_What the task asks:_
Would you repeat exactly the part of the listing below that runs from the line containing "ATOM 61 C CA" down to the line containing "ATOM 70 C C", inclusive, and nothing else?

_Working data:_
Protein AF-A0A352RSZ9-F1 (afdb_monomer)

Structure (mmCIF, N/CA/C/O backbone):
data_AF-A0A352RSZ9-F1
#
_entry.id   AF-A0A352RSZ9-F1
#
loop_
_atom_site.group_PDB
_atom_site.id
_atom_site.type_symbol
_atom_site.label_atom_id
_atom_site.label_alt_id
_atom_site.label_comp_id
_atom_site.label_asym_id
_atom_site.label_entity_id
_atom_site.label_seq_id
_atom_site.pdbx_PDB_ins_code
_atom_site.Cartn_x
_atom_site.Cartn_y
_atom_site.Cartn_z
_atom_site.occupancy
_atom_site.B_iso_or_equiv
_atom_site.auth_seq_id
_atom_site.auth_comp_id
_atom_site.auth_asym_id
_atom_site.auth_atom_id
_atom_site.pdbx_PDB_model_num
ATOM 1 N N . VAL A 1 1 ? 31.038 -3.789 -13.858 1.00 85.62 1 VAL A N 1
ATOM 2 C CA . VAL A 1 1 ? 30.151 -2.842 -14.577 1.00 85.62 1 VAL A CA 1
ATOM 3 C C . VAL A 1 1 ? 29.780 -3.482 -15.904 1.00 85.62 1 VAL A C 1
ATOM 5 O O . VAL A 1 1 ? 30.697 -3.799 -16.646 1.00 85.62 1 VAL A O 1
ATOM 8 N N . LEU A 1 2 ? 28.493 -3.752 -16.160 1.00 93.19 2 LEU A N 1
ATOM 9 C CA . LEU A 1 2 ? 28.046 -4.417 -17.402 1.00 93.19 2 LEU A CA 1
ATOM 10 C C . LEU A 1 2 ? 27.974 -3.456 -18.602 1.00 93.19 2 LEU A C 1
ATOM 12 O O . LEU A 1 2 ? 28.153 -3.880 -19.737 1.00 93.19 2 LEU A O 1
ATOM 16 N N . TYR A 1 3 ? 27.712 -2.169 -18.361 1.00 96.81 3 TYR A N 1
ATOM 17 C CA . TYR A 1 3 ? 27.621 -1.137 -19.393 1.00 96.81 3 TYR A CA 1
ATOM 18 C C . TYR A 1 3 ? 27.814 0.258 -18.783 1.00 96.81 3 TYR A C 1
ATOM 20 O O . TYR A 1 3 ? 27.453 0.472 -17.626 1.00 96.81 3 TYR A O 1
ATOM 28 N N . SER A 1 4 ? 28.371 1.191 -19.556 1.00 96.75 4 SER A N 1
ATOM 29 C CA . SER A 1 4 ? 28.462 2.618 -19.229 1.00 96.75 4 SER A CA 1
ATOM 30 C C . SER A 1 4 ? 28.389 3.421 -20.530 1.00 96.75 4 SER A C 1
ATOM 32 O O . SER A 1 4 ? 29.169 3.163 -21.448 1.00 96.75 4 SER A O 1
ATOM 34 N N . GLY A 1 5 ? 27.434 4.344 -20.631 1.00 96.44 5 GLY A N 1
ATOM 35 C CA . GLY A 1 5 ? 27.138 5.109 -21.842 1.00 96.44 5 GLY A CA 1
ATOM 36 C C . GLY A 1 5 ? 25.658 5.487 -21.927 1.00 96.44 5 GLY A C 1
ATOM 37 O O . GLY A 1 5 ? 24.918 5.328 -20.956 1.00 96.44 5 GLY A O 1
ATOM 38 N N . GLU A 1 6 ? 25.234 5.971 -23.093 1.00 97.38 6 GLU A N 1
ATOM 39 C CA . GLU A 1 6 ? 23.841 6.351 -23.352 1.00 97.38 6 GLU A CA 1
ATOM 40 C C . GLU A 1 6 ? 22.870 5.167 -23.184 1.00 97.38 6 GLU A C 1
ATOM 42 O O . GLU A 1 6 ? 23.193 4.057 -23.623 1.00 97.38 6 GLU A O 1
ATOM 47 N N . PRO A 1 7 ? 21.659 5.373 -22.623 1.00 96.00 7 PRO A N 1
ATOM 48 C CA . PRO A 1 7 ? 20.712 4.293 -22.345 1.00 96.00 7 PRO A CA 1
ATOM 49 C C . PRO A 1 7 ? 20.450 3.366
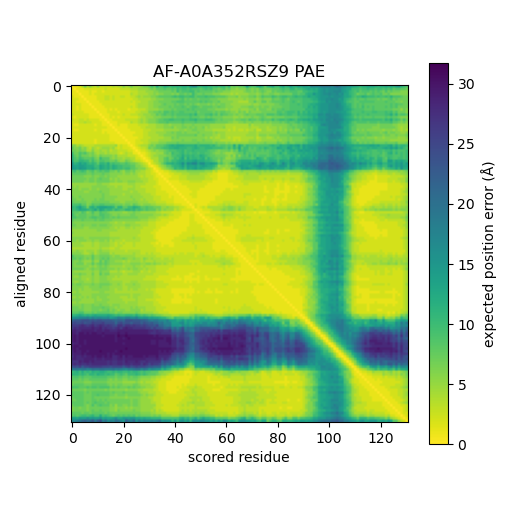 -23.537 1.00 96.00 7 PRO A C 1
ATOM 51 O O . PRO A 1 7 ? 20.449 2.151 -23.366 1.00 96.00 7 PRO A O 1
ATOM 54 N N . ASP A 1 8 ? 20.319 3.899 -24.755 1.00 96.25 8 ASP A N 1
ATOM 55 C CA . ASP A 1 8 ? 20.061 3.092 -25.957 1.00 96.25 8 ASP A CA 1
ATOM 56 C C . ASP A 1 8 ? 21.162 2.068 -26.272 1.00 96.25 8 ASP A C 1
ATOM 58 O O . ASP A 1 8 ? 20.887 1.013 -26.850 1.00 96.25 8 ASP A O 1
ATOM 62 N N . GLY A 1 9 ? 22.410 2.320 -25.869 1.00 95.88 9 GLY A N 1
ATOM 63 C CA . GLY A 1 9 ? 23.487 1.349 -26.046 1.00 95.88 9 GLY A CA 1
ATOM 64 C C . GLY A 1 9 ? 23.312 0.095 -25.185 1.00 95.88 9 GLY A C 1
ATOM 65 O O . GLY A 1 9 ? 23.820 -0.967 -25.554 1.00 95.88 9 GLY A O 1
ATOM 66 N N . LEU A 1 10 ? 22.519 0.176 -24.110 1.00 96.50 10 LEU A N 1
ATOM 67 C CA . LEU A 1 10 ? 22.199 -0.948 -23.230 1.00 96.50 10 LEU A CA 1
ATOM 68 C C . LEU A 1 10 ? 21.403 -2.051 -23.955 1.00 96.50 10 LEU A C 1
ATOM 70 O O . LEU A 1 10 ? 21.513 -3.212 -23.567 1.00 96.50 10 LEU A O 1
ATOM 74 N N . ARG A 1 11 ? 20.688 -1.729 -25.051 1.00 95.50 11 ARG A N 1
ATOM 75 C CA . ARG A 1 11 ? 19.982 -2.708 -25.915 1.00 95.50 11 ARG A CA 1
ATOM 76 C C . ARG A 1 11 ? 20.907 -3.796 -26.462 1.00 95.50 11 ARG A C 1
ATOM 78 O O . ARG A 1 11 ? 20.472 -4.905 -26.743 1.00 95.50 11 ARG A O 1
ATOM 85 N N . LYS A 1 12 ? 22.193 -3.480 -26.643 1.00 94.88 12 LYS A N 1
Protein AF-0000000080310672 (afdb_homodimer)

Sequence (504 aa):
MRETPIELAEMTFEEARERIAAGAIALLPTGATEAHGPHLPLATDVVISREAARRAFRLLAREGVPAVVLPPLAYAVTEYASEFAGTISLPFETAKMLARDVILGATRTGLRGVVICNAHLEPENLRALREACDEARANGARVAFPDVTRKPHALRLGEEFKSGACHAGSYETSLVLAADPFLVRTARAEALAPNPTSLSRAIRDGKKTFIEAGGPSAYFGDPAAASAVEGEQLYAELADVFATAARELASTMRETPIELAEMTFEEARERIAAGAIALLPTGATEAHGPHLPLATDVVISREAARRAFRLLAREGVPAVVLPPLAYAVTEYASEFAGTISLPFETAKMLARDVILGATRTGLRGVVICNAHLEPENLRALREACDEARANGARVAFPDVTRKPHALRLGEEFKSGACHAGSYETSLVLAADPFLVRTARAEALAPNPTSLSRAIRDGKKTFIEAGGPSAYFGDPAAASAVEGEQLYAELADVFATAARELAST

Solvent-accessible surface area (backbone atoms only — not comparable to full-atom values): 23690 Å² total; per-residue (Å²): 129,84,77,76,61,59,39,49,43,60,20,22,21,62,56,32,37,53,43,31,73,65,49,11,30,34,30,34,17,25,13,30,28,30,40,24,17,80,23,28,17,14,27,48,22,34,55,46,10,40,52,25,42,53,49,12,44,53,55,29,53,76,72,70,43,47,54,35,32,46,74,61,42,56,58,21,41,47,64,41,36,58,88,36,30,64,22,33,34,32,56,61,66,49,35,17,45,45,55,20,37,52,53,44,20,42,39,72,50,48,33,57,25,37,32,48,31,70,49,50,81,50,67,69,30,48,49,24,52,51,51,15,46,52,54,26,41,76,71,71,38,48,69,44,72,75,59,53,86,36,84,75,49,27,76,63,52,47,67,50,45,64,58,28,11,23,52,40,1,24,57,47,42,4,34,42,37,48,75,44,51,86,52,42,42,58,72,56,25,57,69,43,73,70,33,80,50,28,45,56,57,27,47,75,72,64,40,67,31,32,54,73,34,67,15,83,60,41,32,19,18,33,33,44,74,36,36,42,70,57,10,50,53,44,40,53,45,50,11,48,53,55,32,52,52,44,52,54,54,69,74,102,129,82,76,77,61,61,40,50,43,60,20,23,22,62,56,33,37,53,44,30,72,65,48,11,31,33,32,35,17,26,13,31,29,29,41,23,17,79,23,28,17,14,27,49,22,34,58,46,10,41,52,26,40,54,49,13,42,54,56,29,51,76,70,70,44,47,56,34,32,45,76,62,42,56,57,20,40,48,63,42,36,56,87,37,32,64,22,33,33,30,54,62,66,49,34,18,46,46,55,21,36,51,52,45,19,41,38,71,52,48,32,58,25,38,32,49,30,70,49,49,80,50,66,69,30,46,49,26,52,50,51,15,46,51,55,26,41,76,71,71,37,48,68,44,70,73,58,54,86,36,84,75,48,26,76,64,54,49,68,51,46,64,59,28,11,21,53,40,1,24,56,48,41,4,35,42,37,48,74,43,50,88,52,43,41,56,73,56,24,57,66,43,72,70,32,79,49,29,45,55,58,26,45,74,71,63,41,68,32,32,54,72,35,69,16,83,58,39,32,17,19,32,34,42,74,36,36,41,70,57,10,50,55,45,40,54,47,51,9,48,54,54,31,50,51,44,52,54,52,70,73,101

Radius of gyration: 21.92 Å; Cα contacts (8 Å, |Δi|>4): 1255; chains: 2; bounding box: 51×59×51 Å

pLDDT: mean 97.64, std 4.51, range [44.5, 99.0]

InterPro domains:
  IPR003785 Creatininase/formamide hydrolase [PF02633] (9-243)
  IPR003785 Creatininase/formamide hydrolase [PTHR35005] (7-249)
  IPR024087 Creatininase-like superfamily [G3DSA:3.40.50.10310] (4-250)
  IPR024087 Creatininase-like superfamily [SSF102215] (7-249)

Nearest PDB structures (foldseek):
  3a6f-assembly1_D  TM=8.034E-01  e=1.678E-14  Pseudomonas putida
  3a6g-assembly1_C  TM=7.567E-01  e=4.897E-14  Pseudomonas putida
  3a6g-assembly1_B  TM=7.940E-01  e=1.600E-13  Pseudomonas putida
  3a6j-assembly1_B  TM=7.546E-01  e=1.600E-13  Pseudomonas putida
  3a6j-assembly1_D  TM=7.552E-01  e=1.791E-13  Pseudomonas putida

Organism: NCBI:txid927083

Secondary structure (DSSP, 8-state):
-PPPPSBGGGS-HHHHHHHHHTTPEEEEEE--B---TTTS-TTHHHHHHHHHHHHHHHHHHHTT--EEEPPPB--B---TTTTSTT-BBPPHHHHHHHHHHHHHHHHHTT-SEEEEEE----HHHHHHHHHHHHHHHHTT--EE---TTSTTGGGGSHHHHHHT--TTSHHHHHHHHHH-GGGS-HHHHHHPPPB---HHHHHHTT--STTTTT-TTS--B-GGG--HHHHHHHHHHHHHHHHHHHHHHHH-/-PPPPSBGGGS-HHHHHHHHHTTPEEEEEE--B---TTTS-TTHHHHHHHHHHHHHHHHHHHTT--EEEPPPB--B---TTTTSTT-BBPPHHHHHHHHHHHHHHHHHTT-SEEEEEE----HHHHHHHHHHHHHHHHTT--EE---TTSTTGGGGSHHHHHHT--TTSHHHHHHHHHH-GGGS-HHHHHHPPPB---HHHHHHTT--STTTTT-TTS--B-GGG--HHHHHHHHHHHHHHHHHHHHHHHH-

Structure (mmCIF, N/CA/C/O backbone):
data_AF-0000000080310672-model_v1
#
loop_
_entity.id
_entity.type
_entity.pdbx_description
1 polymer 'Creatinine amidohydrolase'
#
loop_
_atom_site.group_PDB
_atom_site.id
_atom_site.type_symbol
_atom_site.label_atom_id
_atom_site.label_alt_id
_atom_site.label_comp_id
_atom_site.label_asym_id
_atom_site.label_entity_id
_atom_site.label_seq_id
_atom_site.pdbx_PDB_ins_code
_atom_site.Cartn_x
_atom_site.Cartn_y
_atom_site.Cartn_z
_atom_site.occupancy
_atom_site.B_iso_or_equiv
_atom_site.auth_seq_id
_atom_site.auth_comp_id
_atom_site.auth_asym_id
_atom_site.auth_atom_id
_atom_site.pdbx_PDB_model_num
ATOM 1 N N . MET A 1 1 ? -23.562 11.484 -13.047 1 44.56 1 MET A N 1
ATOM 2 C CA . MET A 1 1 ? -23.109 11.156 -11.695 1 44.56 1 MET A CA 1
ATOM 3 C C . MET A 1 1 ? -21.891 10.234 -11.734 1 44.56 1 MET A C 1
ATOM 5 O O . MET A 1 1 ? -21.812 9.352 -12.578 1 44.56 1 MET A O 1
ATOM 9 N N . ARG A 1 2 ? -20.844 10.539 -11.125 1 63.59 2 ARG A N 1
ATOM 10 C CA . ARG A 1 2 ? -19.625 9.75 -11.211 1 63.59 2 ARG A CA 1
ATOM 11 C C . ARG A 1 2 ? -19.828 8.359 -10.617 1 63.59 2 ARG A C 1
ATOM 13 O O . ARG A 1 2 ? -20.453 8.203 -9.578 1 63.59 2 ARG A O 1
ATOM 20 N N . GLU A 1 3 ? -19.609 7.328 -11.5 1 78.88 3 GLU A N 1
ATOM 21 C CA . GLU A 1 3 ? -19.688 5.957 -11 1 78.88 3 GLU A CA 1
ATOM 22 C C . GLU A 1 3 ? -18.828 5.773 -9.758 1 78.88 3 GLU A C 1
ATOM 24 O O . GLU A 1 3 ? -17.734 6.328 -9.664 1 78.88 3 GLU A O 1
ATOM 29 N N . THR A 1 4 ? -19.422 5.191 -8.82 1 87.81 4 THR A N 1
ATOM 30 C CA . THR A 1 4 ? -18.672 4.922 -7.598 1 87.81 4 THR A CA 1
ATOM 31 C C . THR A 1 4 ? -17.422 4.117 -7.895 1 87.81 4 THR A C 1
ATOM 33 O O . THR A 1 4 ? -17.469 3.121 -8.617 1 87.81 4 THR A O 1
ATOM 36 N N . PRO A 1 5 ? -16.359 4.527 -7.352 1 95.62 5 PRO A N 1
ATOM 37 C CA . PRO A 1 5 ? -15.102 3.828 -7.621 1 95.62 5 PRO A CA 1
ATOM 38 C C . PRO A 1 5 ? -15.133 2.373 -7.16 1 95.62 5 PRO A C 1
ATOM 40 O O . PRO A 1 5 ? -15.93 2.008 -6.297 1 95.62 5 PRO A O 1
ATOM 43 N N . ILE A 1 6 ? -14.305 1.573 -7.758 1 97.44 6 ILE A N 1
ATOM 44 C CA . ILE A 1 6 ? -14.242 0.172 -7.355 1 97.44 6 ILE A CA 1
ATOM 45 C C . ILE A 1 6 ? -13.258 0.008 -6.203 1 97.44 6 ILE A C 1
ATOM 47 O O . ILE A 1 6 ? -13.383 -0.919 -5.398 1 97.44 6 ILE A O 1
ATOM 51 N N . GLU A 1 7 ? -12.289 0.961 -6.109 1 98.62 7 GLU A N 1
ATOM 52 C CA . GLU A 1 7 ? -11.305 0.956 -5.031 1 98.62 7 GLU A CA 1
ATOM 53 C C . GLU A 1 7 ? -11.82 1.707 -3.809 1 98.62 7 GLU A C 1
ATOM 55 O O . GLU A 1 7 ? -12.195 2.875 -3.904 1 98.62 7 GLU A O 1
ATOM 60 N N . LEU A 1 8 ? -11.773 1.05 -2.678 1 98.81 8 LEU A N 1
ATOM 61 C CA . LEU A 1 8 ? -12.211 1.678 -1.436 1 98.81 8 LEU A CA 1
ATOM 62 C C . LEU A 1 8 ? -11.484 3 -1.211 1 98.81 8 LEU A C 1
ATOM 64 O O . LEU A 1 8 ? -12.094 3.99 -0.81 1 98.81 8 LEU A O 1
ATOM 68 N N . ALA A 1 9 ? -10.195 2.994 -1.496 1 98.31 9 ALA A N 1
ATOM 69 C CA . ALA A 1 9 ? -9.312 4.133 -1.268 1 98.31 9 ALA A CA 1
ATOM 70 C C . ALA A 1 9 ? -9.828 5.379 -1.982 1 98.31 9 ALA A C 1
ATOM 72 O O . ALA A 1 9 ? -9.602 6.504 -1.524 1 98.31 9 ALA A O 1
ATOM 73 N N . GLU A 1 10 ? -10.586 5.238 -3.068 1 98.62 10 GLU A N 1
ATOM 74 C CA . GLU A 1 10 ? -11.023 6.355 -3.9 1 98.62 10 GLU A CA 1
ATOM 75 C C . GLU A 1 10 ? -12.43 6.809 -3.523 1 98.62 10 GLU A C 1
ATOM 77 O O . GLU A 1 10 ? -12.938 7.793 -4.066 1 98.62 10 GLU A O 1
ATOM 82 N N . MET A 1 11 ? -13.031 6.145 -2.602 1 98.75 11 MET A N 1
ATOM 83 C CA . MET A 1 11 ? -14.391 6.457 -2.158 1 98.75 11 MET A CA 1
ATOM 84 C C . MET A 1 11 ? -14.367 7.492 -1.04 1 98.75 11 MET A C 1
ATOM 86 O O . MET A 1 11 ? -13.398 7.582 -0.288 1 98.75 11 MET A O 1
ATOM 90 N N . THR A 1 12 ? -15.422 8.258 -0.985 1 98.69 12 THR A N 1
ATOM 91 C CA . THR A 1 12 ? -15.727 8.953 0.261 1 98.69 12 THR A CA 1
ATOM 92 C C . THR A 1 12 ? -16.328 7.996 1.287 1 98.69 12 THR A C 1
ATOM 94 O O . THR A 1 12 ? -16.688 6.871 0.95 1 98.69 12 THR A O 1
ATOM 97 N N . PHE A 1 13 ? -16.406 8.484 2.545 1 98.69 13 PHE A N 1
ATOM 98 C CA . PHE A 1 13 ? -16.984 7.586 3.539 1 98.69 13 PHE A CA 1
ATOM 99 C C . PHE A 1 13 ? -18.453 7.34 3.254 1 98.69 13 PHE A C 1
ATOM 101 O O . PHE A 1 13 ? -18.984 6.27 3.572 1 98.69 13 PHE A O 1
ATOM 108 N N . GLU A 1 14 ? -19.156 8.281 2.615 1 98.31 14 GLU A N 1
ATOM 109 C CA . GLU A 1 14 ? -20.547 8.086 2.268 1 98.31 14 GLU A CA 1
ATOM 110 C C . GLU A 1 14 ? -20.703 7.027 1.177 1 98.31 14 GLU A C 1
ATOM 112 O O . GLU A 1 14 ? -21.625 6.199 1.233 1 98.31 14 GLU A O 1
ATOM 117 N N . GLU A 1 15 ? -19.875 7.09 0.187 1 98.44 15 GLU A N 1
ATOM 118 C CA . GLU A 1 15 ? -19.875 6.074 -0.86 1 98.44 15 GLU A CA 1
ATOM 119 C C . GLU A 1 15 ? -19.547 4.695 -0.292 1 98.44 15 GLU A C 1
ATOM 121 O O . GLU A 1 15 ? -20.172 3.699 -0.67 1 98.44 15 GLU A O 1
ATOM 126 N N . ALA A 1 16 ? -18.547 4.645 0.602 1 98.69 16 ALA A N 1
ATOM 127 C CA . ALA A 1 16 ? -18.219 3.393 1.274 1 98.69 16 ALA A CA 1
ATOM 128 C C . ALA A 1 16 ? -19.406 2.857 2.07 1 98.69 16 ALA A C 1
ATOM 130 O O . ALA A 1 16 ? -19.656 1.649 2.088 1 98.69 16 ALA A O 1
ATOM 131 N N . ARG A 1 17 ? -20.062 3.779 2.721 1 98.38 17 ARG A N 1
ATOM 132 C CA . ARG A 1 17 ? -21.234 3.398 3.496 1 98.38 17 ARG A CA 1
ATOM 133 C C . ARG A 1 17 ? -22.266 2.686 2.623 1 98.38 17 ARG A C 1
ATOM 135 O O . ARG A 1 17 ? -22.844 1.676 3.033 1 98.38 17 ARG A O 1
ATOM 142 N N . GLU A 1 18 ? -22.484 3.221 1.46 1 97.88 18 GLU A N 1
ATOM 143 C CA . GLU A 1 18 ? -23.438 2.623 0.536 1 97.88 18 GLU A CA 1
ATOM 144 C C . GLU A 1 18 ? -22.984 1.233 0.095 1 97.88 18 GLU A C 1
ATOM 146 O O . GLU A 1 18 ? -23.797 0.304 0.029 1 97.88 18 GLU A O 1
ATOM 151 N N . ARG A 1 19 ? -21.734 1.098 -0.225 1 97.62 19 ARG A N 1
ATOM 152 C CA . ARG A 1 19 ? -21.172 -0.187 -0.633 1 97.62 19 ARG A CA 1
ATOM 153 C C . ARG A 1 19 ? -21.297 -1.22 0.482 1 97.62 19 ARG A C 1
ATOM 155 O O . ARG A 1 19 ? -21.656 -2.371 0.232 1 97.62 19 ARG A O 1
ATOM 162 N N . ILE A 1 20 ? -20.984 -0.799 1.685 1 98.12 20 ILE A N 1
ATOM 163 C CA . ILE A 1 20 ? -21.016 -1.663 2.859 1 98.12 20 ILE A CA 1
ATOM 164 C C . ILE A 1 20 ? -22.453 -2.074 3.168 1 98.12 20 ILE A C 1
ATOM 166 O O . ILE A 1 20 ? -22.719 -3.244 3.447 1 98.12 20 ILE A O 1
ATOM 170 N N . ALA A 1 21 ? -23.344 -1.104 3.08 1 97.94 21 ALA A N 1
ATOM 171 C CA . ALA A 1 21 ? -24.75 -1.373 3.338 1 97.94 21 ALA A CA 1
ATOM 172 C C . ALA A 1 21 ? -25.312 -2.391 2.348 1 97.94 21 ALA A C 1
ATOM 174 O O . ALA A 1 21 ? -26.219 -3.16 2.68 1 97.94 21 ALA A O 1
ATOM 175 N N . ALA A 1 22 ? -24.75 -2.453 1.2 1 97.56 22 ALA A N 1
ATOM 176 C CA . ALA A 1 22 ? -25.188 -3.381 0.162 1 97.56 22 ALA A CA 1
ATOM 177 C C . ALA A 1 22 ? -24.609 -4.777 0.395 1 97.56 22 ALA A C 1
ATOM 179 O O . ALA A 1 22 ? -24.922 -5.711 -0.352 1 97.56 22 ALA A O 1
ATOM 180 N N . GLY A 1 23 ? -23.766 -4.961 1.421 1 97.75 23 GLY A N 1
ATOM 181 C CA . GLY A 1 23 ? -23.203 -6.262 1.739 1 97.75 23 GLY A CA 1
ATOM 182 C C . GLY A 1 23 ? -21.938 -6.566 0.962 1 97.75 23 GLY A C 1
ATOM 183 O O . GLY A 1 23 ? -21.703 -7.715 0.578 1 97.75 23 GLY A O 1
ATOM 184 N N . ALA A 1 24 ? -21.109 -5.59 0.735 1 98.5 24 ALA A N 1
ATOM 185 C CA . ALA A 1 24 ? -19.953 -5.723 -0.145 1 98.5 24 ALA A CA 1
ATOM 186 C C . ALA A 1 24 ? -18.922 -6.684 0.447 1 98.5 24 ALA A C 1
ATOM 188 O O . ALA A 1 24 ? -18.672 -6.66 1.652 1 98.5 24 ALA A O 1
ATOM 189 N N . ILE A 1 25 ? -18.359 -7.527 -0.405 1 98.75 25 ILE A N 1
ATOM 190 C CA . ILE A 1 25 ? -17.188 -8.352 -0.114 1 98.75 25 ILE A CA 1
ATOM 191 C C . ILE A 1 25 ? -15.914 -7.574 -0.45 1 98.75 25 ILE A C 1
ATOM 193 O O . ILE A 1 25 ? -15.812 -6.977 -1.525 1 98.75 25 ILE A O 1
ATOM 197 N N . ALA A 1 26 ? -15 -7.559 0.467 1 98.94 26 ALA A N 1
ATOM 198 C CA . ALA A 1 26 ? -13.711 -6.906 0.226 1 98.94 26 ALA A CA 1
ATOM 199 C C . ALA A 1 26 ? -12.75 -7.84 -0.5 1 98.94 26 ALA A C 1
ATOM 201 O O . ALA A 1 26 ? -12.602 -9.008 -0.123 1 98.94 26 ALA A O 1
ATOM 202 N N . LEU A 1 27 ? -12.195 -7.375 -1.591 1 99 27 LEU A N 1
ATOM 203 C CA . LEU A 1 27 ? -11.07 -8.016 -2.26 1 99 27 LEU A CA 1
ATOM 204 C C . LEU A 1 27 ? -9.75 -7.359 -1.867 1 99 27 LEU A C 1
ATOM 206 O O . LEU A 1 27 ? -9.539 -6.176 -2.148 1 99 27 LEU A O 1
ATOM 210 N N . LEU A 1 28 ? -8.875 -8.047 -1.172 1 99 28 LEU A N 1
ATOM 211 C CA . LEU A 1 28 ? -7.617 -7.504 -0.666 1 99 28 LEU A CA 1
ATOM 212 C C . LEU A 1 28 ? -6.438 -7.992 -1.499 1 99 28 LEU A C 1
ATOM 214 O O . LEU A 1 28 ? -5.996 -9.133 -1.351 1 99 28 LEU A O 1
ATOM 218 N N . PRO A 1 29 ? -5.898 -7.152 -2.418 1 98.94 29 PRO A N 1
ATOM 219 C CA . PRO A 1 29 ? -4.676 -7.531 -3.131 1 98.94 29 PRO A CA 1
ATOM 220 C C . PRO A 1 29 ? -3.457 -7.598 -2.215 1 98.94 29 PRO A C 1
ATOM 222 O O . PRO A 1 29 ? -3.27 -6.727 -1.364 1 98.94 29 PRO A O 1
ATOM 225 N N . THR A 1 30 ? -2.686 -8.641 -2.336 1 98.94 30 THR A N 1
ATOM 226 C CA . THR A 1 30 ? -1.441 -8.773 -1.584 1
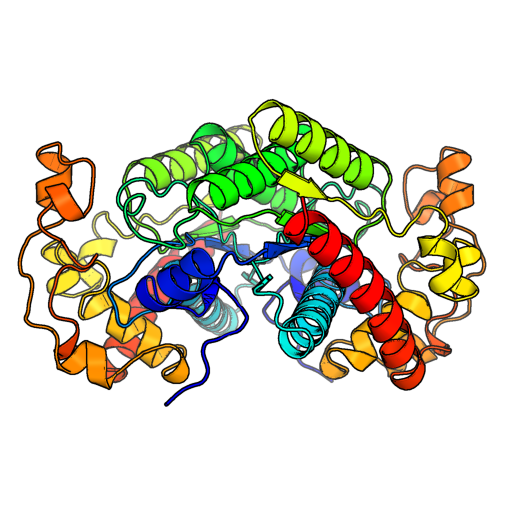 98.94 30 THR A CA 1
ATOM 227 C C . THR A 1 30 ? -0.292 -9.172 -2.504 1 98.94 30 THR A C 1
ATOM 229 O O . THR A 1 30 ? -0.5 -9.867 -3.5 1 98.94 30 THR A O 1
ATOM 232 N N . GLY A 1 31 ? 0.837 -8.672 -2.223 1 98.75 31 GLY A N 1
ATOM 233 C CA . GLY A 1 31 ? 2.082 -8.945 -2.924 1 98.75 31 GLY A CA 1
ATOM 234 C C . GLY A 1 31 ? 3.312 -8.555 -2.125 1 98.75 31 GLY A C 1
ATOM 235 O O . GLY A 1 31 ? 3.227 -8.32 -0.918 1 98.75 31 GLY A O 1
ATOM 236 N N . ALA A 1 32 ? 4.445 -8.602 -2.76 1 98.81 32 ALA A N 1
ATOM 237 C CA . ALA A 1 32 ? 5.723 -8.211 -2.168 1 98.81 32 ALA A CA 1
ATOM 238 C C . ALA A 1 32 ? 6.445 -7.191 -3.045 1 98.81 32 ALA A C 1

_Result of the task:_
ATOM 61 C CA . LEU A 1 8 ? -12.211 1.678 -1.436 1 98.81 8 LEU A CA 1
ATOM 62 C C . LEU A 1 8 ? -11.484 3 -1.211 1 98.81 8 LEU A C 1
ATOM 64 O O . LEU A 1 8 ? -12.094 3.99 -0.81 1 98.81 8 LEU A O 1
ATOM 68 N N . ALA A 1 9 ? -10.195 2.994 -1.496 1 98.31 9 ALA A N 1
ATOM 69 C CA . ALA A 1 9 ? -9.312 4.133 -1.268 1 98.31 9 ALA A CA 1
ATOM 70 C C . ALA A 1 9 ? -9.828 5.379 -1.982 1 98.31 9 ALA A C 1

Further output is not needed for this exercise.